Subitha Subramaniam, Chief Economist, Sarasin & Partners
The early summer months have certainly been interesting times at home, but with the new government now in place and a new budget delivered, we should be able to look forward to some much needed stability. However, further afield there are some areas of concern to note, especially around the rising political and policy risk in Greece and around the Chinese financial markets.
There is of course a slight upside to political risk and that is that many significant concerns will already be visible in investor positioning, for example they may already be priced into equity valuations.
Volatility could be the new norm
Just as investors have grown used to low and negative yields, bond yields have rose sharply with a sudden selloff in European bond markets from mid-April to mid-May, though they have now fallen again due to the risk of Greek default.
We expect that markets will remain in a state of flux as the US Federal Reserve begins to normalise its monetary policy. The continuation of very low policy rates is set to encourage ongoing heightened sensitivity and volatility in bond yields across the globe.
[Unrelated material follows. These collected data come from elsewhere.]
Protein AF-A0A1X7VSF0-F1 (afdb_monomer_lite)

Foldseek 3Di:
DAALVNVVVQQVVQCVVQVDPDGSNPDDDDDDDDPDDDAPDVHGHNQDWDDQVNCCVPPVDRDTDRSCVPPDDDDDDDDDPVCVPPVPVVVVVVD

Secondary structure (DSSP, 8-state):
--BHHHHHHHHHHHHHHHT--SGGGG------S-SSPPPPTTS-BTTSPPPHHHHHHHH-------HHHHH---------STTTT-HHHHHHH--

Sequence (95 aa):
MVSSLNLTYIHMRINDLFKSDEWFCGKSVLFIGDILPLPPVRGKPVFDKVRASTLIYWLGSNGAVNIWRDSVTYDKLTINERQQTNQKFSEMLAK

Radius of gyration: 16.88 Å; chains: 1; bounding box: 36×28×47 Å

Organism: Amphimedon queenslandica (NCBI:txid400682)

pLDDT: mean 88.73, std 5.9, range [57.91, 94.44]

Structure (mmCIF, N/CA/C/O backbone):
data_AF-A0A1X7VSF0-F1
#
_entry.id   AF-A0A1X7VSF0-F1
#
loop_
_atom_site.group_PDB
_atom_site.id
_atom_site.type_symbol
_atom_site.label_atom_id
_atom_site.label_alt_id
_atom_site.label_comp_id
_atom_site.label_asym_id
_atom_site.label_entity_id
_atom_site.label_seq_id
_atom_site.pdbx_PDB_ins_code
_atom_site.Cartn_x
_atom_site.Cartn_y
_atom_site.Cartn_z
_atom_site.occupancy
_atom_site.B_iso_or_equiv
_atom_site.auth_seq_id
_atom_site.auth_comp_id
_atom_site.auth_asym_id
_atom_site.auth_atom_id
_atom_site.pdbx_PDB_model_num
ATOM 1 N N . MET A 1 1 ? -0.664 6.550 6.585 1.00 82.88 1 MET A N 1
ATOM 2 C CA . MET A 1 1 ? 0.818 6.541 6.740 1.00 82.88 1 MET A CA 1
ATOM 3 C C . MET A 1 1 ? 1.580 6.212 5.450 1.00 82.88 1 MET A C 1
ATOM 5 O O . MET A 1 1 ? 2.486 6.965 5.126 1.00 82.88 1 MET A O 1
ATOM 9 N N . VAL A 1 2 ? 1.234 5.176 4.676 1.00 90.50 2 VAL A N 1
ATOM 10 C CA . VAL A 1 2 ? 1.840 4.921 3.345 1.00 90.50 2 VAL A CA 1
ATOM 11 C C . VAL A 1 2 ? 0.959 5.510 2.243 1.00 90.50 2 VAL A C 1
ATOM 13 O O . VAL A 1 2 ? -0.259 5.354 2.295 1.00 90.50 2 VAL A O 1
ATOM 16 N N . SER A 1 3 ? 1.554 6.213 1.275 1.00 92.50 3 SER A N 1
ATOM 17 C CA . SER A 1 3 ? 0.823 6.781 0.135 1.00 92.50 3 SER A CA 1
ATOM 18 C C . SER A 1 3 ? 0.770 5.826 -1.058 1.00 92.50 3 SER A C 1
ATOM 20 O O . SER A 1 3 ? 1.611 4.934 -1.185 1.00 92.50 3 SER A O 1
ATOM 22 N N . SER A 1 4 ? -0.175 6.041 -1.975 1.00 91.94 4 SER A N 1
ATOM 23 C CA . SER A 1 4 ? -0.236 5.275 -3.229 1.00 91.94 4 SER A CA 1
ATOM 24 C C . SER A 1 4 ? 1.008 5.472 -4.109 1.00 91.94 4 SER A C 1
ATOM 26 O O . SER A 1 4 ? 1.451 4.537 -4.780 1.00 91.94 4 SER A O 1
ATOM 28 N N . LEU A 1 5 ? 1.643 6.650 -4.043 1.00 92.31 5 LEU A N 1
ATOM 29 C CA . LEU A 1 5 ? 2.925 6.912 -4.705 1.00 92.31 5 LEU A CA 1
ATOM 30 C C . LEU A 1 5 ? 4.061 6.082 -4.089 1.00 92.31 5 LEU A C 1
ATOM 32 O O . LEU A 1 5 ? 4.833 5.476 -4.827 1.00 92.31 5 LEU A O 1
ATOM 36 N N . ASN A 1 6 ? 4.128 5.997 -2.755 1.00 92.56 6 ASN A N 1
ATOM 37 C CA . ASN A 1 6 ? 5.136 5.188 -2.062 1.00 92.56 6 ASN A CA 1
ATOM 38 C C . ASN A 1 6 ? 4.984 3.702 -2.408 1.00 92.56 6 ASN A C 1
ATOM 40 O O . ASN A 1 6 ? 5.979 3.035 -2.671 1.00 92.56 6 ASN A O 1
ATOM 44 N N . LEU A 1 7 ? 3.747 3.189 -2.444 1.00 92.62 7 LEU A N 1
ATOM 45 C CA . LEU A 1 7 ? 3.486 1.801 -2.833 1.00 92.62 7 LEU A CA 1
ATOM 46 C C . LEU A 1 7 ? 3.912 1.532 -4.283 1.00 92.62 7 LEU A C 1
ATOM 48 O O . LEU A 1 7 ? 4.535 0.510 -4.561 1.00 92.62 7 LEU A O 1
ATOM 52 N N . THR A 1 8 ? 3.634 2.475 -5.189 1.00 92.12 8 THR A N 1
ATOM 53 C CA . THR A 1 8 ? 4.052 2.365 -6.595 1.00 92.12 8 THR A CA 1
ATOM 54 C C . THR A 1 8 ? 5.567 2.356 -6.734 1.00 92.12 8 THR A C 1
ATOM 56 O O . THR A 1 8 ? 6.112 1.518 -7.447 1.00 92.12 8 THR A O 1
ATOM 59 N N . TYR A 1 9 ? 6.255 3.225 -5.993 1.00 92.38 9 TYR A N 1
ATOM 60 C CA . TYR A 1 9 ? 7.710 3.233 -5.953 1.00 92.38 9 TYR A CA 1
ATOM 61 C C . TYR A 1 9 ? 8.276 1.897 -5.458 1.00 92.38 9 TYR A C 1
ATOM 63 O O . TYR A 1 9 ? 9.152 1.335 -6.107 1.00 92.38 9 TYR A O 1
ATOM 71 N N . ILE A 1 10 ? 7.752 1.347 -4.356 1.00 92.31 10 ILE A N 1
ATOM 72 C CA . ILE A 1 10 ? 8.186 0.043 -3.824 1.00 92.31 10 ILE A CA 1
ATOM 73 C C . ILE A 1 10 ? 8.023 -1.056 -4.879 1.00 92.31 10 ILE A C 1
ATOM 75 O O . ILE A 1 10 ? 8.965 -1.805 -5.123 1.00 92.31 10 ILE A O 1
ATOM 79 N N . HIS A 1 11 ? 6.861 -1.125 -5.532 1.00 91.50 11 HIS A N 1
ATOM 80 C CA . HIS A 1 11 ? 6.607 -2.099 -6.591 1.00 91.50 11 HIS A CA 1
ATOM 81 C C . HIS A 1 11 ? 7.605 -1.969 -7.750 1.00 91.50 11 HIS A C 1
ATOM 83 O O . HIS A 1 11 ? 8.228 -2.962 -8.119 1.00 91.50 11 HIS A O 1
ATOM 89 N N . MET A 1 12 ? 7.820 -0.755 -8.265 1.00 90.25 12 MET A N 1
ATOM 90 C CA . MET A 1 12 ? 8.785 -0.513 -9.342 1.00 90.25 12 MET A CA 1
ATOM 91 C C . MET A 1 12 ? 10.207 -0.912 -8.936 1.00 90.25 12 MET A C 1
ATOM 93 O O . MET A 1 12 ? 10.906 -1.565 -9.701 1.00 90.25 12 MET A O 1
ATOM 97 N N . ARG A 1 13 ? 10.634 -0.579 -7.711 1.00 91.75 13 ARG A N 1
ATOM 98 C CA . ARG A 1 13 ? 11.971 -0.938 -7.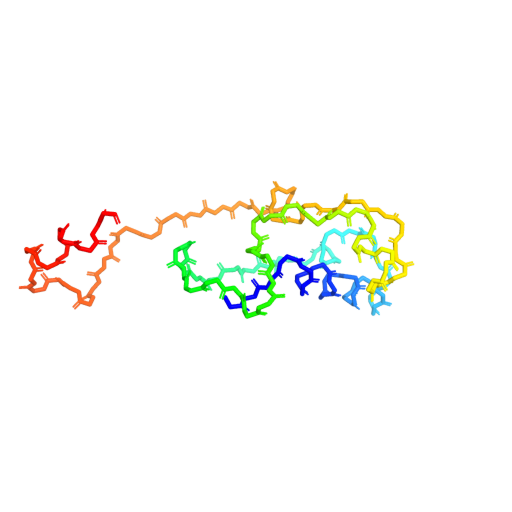216 1.00 91.75 13 ARG A CA 1
ATOM 99 C C . ARG A 1 13 ? 12.163 -2.443 -7.064 1.00 91.75 13 ARG A C 1
ATOM 101 O O . ARG A 1 13 ? 13.255 -2.933 -7.336 1.00 91.75 13 ARG A O 1
ATOM 108 N N . ILE A 1 14 ? 11.128 -3.169 -6.643 1.00 91.81 14 ILE A N 1
ATOM 109 C CA . ILE A 1 14 ? 11.152 -4.637 -6.584 1.00 91.81 14 ILE A CA 1
ATOM 110 C C . ILE A 1 14 ? 11.258 -5.207 -8.004 1.00 91.81 14 ILE A C 1
ATOM 112 O O . ILE A 1 14 ? 12.131 -6.033 -8.261 1.00 91.81 14 ILE A O 1
ATOM 116 N N . ASN A 1 15 ? 10.443 -4.721 -8.938 1.00 90.62 15 ASN A N 1
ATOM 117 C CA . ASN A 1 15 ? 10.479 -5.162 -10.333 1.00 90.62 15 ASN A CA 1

This suggests that government bond markets may gradually see their ‘safe haven’ status eroded as volatility rises, yields drift upwards and peripheral bond and credit markets are subjected to periodic bouts of risk aversion.
Ongoing confidence in the US dollar
Central banks’ intentional distortion of the price and availability of money (through interest rates and the money supply) has also distorted the relative price of currencies.
We believe that the US dollar remains the only credible ‘safe-haven/reserve’ among currencies.
We remain wary of the euro and yen, as currency weakness remains a priority for the ECB and Bank of Japan, as their large quantitative easing programmes continue.
A surprise Conservative majority in the General Election leaves us mildly more confident in the outlook for sterling.